My bike got a flat tire last week, so on Friday, I rode the trolley home from work. It happened to be UVA move-in weekend, so the traffic was worse than usual. The trolley, when it arrived, was crowded so I stood in the aisle and held onto one of the poles. There were a few seats here and there, but I didn't want to go pushing through the crowd to get to them. One man patted the empty seat next to him and leered at me. I ignored him, but this caught the attention of another man who was sitting on one of the benches in the front. He told me I could sit next to him. I politely said that I preferred to stand. The man appeared to be drunk (possibly) or otherwise unstable and the other man on the bench reeked of cigarette smoke. I didn't want to squeeze in between them. I'm sure I'm not the only woman who assesses empty bus seats for harassment and groping potential before sitting down.
The man said, "Oh, I see. You're a racist." He got out of his seat and moved across the aisle, making an elaborate show, for the benefit of the other passengers, of vacating his seat for the racist woman. I continued to stand. The man started pointing me out to the other people on the bus. "See her? She's a racist. She won't sit next to me." He kept up muttering for most of the interminable ride through the congested move-in traffic. We eventually reached downtown and I fled the trolley and walked home.
Here's the thing: you don't owe strangers anything. There is an expectation in civil society that an unwanted offer is responded to with a simple "no thank you." That's common courtesy, but no one should ever be under any obligation to engage with strangers. You don't have to smile just because some asshole tells you to. You don't have to give someone your name just because they ask. You don't have to converse with someone just because they want to converse with you and you don't have to sit with someone who makes you uncomfortable.
In polite society, there are tacit rules about boundaries between strangers: don't make eye contact on the subway, etc. When someone crosses those boundaries and you refuse to engage, you're not a bitch and you're not racist. The person crossing the boundary is imposing on you and you do not have to appease someone who is imposing on you.
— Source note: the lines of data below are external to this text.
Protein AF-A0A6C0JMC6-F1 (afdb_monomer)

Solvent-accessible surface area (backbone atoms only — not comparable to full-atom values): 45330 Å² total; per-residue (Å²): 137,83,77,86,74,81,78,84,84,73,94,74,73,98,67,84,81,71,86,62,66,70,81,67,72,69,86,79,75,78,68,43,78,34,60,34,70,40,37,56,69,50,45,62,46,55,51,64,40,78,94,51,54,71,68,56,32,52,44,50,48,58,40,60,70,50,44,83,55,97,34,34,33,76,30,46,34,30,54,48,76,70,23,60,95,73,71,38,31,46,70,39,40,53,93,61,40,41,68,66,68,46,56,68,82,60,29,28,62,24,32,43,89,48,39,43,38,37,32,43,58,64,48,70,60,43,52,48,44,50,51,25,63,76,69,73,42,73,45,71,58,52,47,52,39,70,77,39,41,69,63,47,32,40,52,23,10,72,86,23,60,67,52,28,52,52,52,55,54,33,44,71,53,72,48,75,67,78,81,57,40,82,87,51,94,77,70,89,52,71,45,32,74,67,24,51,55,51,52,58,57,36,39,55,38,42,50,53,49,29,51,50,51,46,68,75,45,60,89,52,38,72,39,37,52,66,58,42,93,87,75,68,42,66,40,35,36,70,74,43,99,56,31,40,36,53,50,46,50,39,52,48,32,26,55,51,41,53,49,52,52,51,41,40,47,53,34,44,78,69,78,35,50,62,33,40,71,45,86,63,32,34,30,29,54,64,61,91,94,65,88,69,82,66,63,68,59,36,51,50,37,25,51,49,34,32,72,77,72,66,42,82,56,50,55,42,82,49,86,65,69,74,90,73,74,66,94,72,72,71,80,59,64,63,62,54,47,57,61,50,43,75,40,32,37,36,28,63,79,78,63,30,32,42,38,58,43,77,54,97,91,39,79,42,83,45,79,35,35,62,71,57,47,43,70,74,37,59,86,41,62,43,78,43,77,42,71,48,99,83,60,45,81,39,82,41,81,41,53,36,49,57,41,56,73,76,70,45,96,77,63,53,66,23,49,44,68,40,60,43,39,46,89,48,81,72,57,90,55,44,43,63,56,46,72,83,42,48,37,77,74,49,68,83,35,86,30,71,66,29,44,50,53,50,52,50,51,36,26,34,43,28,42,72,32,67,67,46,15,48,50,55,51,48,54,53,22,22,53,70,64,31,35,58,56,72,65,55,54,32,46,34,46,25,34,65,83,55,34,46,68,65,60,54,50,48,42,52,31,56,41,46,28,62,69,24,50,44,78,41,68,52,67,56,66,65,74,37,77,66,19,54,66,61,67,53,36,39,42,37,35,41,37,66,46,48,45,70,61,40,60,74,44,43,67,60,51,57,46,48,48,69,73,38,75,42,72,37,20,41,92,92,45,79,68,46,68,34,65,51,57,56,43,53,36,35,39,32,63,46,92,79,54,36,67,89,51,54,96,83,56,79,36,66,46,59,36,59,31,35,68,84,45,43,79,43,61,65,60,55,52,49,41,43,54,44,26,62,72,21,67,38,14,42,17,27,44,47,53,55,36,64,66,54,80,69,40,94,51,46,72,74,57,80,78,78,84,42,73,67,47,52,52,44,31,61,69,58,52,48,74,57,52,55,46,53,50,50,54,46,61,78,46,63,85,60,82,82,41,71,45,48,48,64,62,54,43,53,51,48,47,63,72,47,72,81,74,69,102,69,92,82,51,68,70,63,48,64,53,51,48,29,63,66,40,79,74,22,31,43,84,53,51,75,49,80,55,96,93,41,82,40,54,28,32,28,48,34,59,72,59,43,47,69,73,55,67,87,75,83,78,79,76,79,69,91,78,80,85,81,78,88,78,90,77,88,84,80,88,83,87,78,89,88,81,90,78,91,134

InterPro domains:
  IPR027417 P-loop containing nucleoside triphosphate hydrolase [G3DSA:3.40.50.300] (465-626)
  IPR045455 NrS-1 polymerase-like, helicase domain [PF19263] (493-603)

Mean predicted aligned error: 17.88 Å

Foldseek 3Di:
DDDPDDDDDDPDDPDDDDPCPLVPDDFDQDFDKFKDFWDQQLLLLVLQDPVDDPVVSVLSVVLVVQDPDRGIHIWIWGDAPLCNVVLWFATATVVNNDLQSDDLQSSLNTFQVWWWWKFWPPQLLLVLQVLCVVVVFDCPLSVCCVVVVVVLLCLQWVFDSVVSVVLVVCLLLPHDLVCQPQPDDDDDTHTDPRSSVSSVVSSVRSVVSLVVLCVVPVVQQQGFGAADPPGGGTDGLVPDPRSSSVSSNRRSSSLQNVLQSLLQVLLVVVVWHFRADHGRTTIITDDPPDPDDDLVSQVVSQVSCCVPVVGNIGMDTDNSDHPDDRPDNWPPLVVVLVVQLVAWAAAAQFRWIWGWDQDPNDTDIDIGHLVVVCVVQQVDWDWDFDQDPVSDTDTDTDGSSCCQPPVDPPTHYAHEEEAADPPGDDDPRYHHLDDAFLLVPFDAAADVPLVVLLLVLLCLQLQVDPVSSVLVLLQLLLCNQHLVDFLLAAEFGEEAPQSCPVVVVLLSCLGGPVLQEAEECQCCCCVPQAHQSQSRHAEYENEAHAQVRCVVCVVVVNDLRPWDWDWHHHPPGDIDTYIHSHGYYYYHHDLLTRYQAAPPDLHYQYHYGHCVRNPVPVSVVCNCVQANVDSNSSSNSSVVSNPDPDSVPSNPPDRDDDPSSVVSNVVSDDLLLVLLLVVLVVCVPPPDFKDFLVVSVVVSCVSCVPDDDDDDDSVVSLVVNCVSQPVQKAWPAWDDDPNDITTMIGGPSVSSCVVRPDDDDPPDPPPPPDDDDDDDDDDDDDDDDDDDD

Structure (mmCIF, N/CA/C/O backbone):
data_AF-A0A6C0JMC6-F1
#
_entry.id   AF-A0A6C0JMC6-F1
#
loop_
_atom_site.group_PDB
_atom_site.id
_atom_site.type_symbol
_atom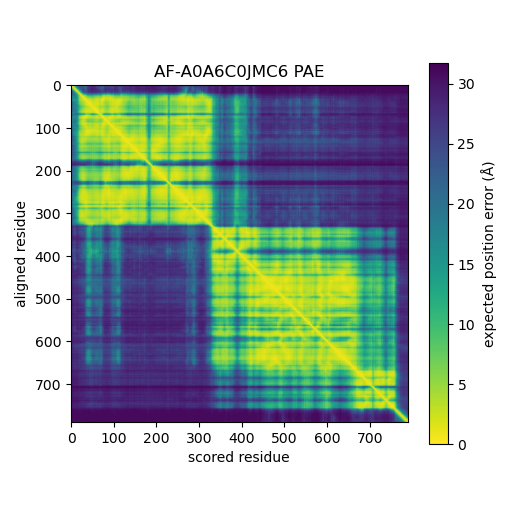_site.label_atom_id
_atom_site.label_alt_id
_atom_site.label_comp_id
_atom_site.label_asym_id
_atom_site.label_entity_id
_atom_site.label_seq_id
_atom_site.pdbx_PDB_ins_code
_atom_site.Cartn_x
_atom_site.Cartn_y
_atom_site.Cartn_z
_atom_site.occupancy
_atom_site.B_iso_or_equiv
_atom_site.auth_seq_id
_atom_site.auth_comp_id
_atom_site.auth_asym_id
_atom_site.auth_atom_id
_atom_site.pdbx_PDB_model_num
ATOM 1 N N . MET A 1 1 ? -24.376 -35.265 25.776 1.00 32.25 1 MET A N 1
ATOM 2 C CA . MET A 1 1 ? -23.965 -33.846 25.830 1.00 32.25 1 MET A CA 1
ATOM 3 C C . MET A 1 1 ? -23.356 -33.511 24.482 1.00 32.25 1 MET A C 1
ATOM 5 O O . MET A 1 1 ? -22.142 -33.531 24.340 1.00 32.25 1 MET A O 1
ATOM 9 N N . GLU A 1 2 ? -24.199 -33.316 23.472 1.00 23.31 2 GLU A N 1
ATOM 10 C CA . GLU A 1 2 ? -23.752 -32.824 22.170 1.00 23.31 2 GLU A CA 1
ATOM 11 C C . GLU A 1 2 ? -23.730 -31.299 22.236 1.00 23.31 2 GLU A C 1
ATOM 13 O O . GLU A 1 2 ? -24.724 -30.643 22.541 1.00 23.31 2 GLU A O 1
ATOM 18 N N . THR A 1 3 ? -22.536 -30.755 22.064 1.00 26.52 3 THR A N 1
ATOM 19 C CA . THR A 1 3 ? -22.242 -29.330 21.993 1.00 26.52 3 THR A CA 1
ATOM 20 C C . THR A 1 3 ? -22.844 -28.746 20.720 1.00 26.52 3 THR A C 1
ATOM 22 O O . THR A 1 3 ? -22.339 -29.014 19.631 1.00 26.52 3 THR A O 1
ATOM 25 N N . PHE A 1 4 ? -23.877 -27.913 20.856 1.00 25.28 4 PHE A N 1
ATOM 26 C CA . PHE A 1 4 ? -24.282 -26.979 19.806 1.00 25.28 4 PHE A CA 1
ATOM 27 C C . PHE A 1 4 ? -23.147 -25.968 19.596 1.00 25.28 4 PHE A C 1
ATOM 29 O O . PHE A 1 4 ? -22.986 -25.008 20.349 1.00 25.28 4 PHE A O 1
ATOM 36 N N . LEU A 1 5 ? -22.305 -26.243 18.603 1.00 28.83 5 LEU A N 1
ATOM 37 C CA . LEU A 1 5 ? -21.400 -25.271 18.007 1.00 28.83 5 LEU A CA 1
ATOM 38 C C . LEU A 1 5 ? -22.250 -24.348 17.126 1.00 28.83 5 LEU A C 1
ATOM 40 O O . LEU A 1 5 ? -22.779 -24.790 16.109 1.00 28.83 5 LEU A O 1
ATOM 44 N N . GLU A 1 6 ? -22.404 -23.082 17.516 1.00 27.98 6 GLU A N 1
ATOM 45 C CA . GLU A 1 6 ? -22.942 -22.057 16.614 1.00 27.98 6 GLU A CA 1
ATOM 46 C C . GLU A 1 6 ? -21.966 -21.861 15.438 1.00 27.98 6 GLU A C 1
ATOM 48 O O . GLU A 1 6 ? -20.767 -21.661 15.673 1.00 27.98 6 GLU A O 1
ATOM 53 N N . PRO A 1 7 ? -22.430 -21.925 14.177 1.00 30.42 7 PRO A N 1
ATOM 54 C CA . PRO A 1 7 ? -21.563 -21.751 13.030 1.00 30.42 7 PRO A CA 1
ATOM 55 C C . PRO A 1 7 ? -21.213 -20.277 12.812 1.00 30.42 7 PRO A C 1
ATOM 57 O O . PRO A 1 7 ? -22.033 -19.368 12.935 1.00 30.42 7 PRO A O 1
ATOM 60 N N . THR A 1 8 ? -19.957 -20.070 12.437 1.00 33.31 8 THR A N 1
ATOM 61 C CA . THR A 1 8 ? -19.414 -18.845 11.859 1.00 33.31 8 THR A CA 1
ATOM 62 C C . THR A 1 8 ? -20.237 -18.396 10.648 1.00 33.31 8 THR A C 1
ATOM 64 O O . THR A 1 8 ? -20.356 -19.148 9.687 1.00 33.31 8 THR A O 1
ATOM 67 N N . ASN A 1 9 ? -20.773 -17.176 10.728 1.00 36.06 9 ASN A N 1
ATOM 68 C CA . ASN A 1 9 ? -21.237 -16.281 9.659 1.00 36.06 9 ASN A CA 1
ATOM 69 C C . ASN A 1 9 ? -21.604 -16.914 8.294 1.00 36.06 9 ASN A C 1
ATOM 71 O O . ASN A 1 9 ? -20.711 -17.222 7.502 1.00 36.06 9 ASN A O 1
ATOM 75 N N . PRO A 1 10 ? -22.899 -16.934 7.940 1.00 37.06 10 PRO A N 1
ATOM 76 C CA . PRO A 1 10 ? -23.311 -16.853 6.553 1.00 37.06 10 PRO A CA 1
ATOM 77 C C . PRO A 1 10 ? -24.112 -15.567 6.316 1.00 37.06 10 PRO A C 1
ATOM 79 O O . PRO A 1 10 ? -25.159 -15.331 6.918 1.00 37.06 10 PRO A O 1
ATOM 82 N N . ILE A 1 11 ? -23.646 -14.761 5.362 1.00 37.22 11 ILE A N 1
ATOM 83 C CA . ILE A 1 11 ? -24.498 -13.833 4.617 1.00 37.22 11 ILE A CA 1
ATOM 84 C C . ILE A 1 11 ? -25.539 -14.708 3.900 1.00 37.22 11 ILE A C 1
ATOM 86 O O . ILE A 1 11 ? -25.274 -15.239 2.822 1.00 37.22 11 ILE A O 1
ATOM 90 N N . ILE A 1 12 ? -26.693 -14.938 4.530 1.00 32.78 12 ILE A N 1
ATOM 91 C CA . ILE A 1 12 ? -27.802 -15.665 3.909 1.00 32.78 12 ILE A CA 1
ATOM 92 C C . ILE A 1 12 ? -28.584 -14.675 3.052 1.00 32.78 12 ILE A C 1
ATOM 94 O O . ILE A 1 12 ? -29.107 -13.667 3.530 1.00 32.78 12 ILE A O 1
ATOM 98 N N . ARG A 1 13 ? -28.609 -14.973 1.752 1.00 33.34 13 ARG A N 1
ATOM 99 C CA . ARG A 1 13 ? -29.435 -14.310 0.748 1.00 33.34 13 ARG A CA 1
ATOM 100 C C . ARG A 1 13 ? -30.904 -14.350 1.165 1.00 33.34 13 ARG A C 1
ATOM 102 O O . ARG A 1 13 ? -31.388 -15.333 1.709 1.00 33.34 13 ARG A O 1
ATOM 109 N N . ARG A 1 14 ? -31.585 -13.254 0.849 1.00 33.12 14 ARG A N 1
ATOM 110 C CA . ARG A 1 14 ? -33.011 -12.970 1.014 1.00 33.12 14 ARG A CA 1
ATOM 111 C C . ARG A 1 14 ? -33.869 -13.949 0.189 1.00 33.12 14 ARG A C 1
ATOM 113 O O . ARG A 1 14 ? -34.430 -13.555 -0.824 1.00 33.12 14 ARG A O 1
ATOM 120 N N . GLU A 1 15 ? -33.943 -15.213 0.584 1.00 33.75 15 GLU A N 1
ATOM 121 C CA . GLU A 1 15 ? -34.878 -16.197 0.031 1.00 33.75 15 GLU A CA 1
ATOM 122 C C . GLU A 1 15 ? -35.747 -16.728 1.179 1.00 33.75 15 GLU A C 1
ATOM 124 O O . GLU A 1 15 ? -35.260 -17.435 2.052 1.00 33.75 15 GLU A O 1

I don't mean to sound like a victim blamer here, but I think sometimes women end up in uncomfortable or dangerous situations because they are fearful of being perceived as rude or racist. I was publicly accused of racism and as deeply unpleasant as that was, I'm glad I didn't sit next to that man. It would have spared me the racism accusation, but at what cost? Would the obnoxious questions have started? What's your name? Do you live around here? Where do you work? And sure, you can give a fake name and say you're in town for the day from Duluth, but the more you lie, the more flustered you get and the more power he has. Don't engage with a bully because you've been trained since birth to be "nice." You do not have to be nice.